Morneau's an above-average defensive 1st baseman by my estimation. I'm looking both at FRAA and just having watched him play. Do you know something I don't here?
And Morneau isn't overrated, he was playing injured. He was the best overall 1st baseman in the league at the all-star break, and would have hung out near the top if he'd stayed healthy. His current OPS comes after having nosedived from around 1050 at midseason.
And even if his true value were around 850 (he's hit about 880 since his breakout season in 2006), that's not really anything to sneeze at, is it? I'm not sure what team you root for, but when it comes to the Twins, you don't get anything close to 850 when you replace him (see discussion re: Young, Delmon above).
And since I'm bothering to post, let me just add that Joe Mauer is awesome.
A couple things:
1. Just because teams are doing their best to play the game by its present rules, doesn't mean they shouldn't be able to argue that the rules should be changed. I guess you're saying if the teams really had a problem with the size of the checks they'd write smaller ones--but if they did they suffer a competitive disadvantage to other teams that did. That's not to say a rules change is justified, but just that it's not hypicritical to argue for one just because you're doing your best to under the present rules.
2. Second, you seem to ignore the fact that the draft clearly has a leveling function--it is arranged to give the worst teams the first picks, after all. Whether or not it's a "myth" that it is supposed to have this function, it does, and you don't really address the argument that it should do even more leveling in favor of the poor and pathetic.

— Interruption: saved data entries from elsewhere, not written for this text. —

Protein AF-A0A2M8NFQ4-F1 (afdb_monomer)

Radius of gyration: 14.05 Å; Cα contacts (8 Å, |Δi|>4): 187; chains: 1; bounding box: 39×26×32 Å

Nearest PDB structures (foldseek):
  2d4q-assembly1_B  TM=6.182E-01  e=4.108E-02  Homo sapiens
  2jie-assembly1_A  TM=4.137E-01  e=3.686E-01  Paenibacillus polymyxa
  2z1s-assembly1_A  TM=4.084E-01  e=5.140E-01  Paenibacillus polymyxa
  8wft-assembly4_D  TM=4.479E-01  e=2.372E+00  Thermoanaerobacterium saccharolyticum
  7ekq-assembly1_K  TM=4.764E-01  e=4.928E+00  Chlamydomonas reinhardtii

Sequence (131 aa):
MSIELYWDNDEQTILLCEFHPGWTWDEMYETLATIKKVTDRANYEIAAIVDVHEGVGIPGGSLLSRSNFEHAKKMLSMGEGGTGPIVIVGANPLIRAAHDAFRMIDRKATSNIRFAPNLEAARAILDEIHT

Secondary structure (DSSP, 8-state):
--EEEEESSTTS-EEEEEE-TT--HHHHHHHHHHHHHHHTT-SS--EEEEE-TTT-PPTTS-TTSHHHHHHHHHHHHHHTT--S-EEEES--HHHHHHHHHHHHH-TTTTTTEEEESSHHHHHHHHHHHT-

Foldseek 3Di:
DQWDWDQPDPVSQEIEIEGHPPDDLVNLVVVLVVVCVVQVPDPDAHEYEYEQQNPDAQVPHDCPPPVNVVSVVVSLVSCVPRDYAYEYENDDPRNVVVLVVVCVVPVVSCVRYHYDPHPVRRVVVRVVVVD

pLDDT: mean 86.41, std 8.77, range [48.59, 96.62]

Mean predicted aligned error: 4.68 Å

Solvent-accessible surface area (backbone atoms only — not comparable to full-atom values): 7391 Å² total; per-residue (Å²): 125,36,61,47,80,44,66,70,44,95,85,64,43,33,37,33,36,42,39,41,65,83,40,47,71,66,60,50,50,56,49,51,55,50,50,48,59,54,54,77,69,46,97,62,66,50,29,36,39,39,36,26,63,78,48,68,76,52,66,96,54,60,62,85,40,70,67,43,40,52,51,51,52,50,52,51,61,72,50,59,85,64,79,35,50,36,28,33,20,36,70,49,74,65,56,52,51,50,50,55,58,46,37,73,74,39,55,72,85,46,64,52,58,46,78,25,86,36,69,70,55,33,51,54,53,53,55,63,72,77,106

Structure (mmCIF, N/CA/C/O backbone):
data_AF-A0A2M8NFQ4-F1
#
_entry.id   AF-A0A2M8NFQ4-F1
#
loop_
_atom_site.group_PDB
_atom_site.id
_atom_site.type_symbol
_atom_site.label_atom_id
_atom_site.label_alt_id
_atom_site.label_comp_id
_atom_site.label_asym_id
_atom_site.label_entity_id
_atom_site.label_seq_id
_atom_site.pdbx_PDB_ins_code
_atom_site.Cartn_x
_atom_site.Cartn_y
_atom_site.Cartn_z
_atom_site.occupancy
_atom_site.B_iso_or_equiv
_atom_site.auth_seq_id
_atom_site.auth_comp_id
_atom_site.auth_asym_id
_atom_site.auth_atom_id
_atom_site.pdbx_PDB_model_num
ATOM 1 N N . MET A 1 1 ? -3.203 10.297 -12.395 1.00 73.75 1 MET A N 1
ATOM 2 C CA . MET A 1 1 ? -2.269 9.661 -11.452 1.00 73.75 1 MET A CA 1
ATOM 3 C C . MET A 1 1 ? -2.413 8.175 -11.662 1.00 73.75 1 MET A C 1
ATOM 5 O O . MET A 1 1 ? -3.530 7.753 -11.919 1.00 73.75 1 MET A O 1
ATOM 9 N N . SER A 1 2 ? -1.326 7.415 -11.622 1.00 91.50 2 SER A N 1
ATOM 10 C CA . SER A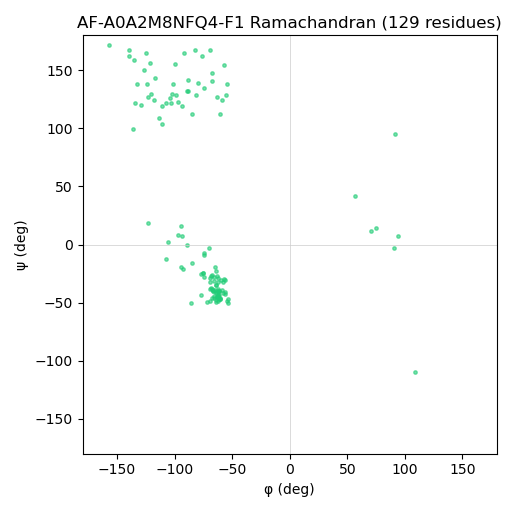 1 2 ? -1.399 5.951 -11.792 1.00 91.50 2 SER A CA 1
ATOM 11 C C . SER A 1 2 ? -1.490 5.211 -10.454 1.00 91.50 2 SER A C 1
ATOM 13 O O . SER A 1 2 ? -1.381 3.992 -10.414 1.00 91.50 2 SER A O 1
ATOM 15 N N . ILE A 1 3 ? -1.642 5.956 -9.359 1.00 93.69 3 ILE A N 1
ATOM 16 C CA . ILE A 1 3 ? -2.000 5.441 -8.044 1.00 93.69 3 ILE A CA 1
ATOM 17 C C . ILE A 1 3 ? -3.261 6.176 -7.632 1.00 93.69 3 ILE A C 1
ATOM 19 O O . ILE A 1 3 ? -3.295 7.412 -7.653 1.00 93.69 3 ILE A O 1
ATOM 23 N N . GLU A 1 4 ? -4.278 5.414 -7.274 1.00 94.88 4 GLU A N 1
ATOM 24 C CA . GLU A 1 4 ? -5.548 5.936 -6.806 1.00 94.88 4 GLU A CA 1
ATOM 25 C C . GLU A 1 4 ? -5.789 5.499 -5.358 1.00 94.88 4 GLU A C 1
ATOM 27 O O . GLU A 1 4 ? -5.377 4.415 -4.949 1.00 94.88 4 GLU A O 1
ATOM 32 N N . LEU A 1 5 ? -6.394 6.375 -4.551 1.00 95.06 5 LEU A N 1
ATOM 33 C CA . LEU A 1 5 ? -6.591 6.156 -3.118 1.00 95.06 5 LEU A CA 1
ATOM 34 C C . LEU A 1 5 ? -8.017 6.527 -2.719 1.00 95.06 5 LEU A C 1
ATOM 36 O O . LEU A 1 5 ? -8.425 7.684 -2.858 1.00 95.06 5 LEU A O 1
ATOM 40 N N . TYR A 1 6 ? -8.732 5.559 -2.152 1.00 94.75 6 TYR A N 1
ATOM 41 C CA . TYR A 1 6 ? -10.132 5.686 -1.754 1.00 94.75 6 TYR A CA 1
ATOM 42 C C . TYR A 1 6 ? -10.396 5.011 -0.408 1.00 94.75 6 TYR A C 1
ATOM 44 O O . TYR A 1 6 ? -9.581 4.233 0.086 1.00 94.75 6 TYR A O 1
ATOM 52 N N . TRP A 1 7 ? -11.559 5.290 0.176 1.00 95.94 7 TRP A N 1
ATOM 53 C CA . TRP A 1 7 ? -12.116 4.446 1.230 1.00 95.94 7 TRP A CA 1
ATOM 54 C C . TRP A 1 7 ? -12.808 3.245 0.586 1.00 95.94 7 TRP A C 1
ATOM 56 O O . TRP A 1 7 ? -13.621 3.429 -0.316 1.00 95.94 7 TRP A O 1
ATOM 66 N N . ASP A 1 8 ? -12.476 2.035 1.033 1.00 96.12 8 ASP A N 1
ATOM 67 C CA . ASP A 1 8 ? -13.109 0.794 0.562 1.00 96.12 8 ASP A CA 1
ATOM 68 C C . ASP A 1 8 ? -14.514 0.610 1.156 1.00 96.12 8 ASP A C 1
ATOM 70 O O . ASP A 1 8 ? -15.359 -0.058 0.563 1.00 96.12 8 ASP A O 1
ATOM 74 N N . ASN A 1 9 ? -14.766 1.220 2.319 1.00 94.00 9 ASN A N 1
ATOM 75 C CA . ASN A 1 9 ? -16.018 1.121 3.056 1.00 94.00 9 ASN A CA 1
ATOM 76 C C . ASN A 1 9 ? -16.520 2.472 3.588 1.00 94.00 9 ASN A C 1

Any system that allows some to spend more and some to spend less will systematically favor the bigger spenders. That doesn't mean the system is bad--actually I think they have the mix about right--but don't pretend to be scandalized by the fact that the smaller spenders are going to try to eliminate as many opportunities for differing spending as possible. That's not 5-year-old behavior, that's rational ballclub behavior.
My outrage is not "mock," Joe. I REALLY think it was--and is--cheating to take steroids and play baseball. I REALLY think cheating is bad. Is this so difficult to understand? Do we really need to go through the grade-school lessons of why cheating is bad, who it hurts, what it undermines, etc.? Or is the contention that using steroids wasn't cheating? Please.
I implore you to stop treating each steroids story as an indictment of those who criticize steroid users, instead of an indictment of the people who actually, you know, cheated and profited from it?
The analogy of the NFL to the WWE is right on. It's a freak show, and anyone who cares about baseball wouldn't point to the NFL as any sort of relevant comparitor.
C. Young, K. Johnson, Hardy, and Martin: the same I-drafted-based-on-PECOTA quartet that's sunk my fantasy season so far.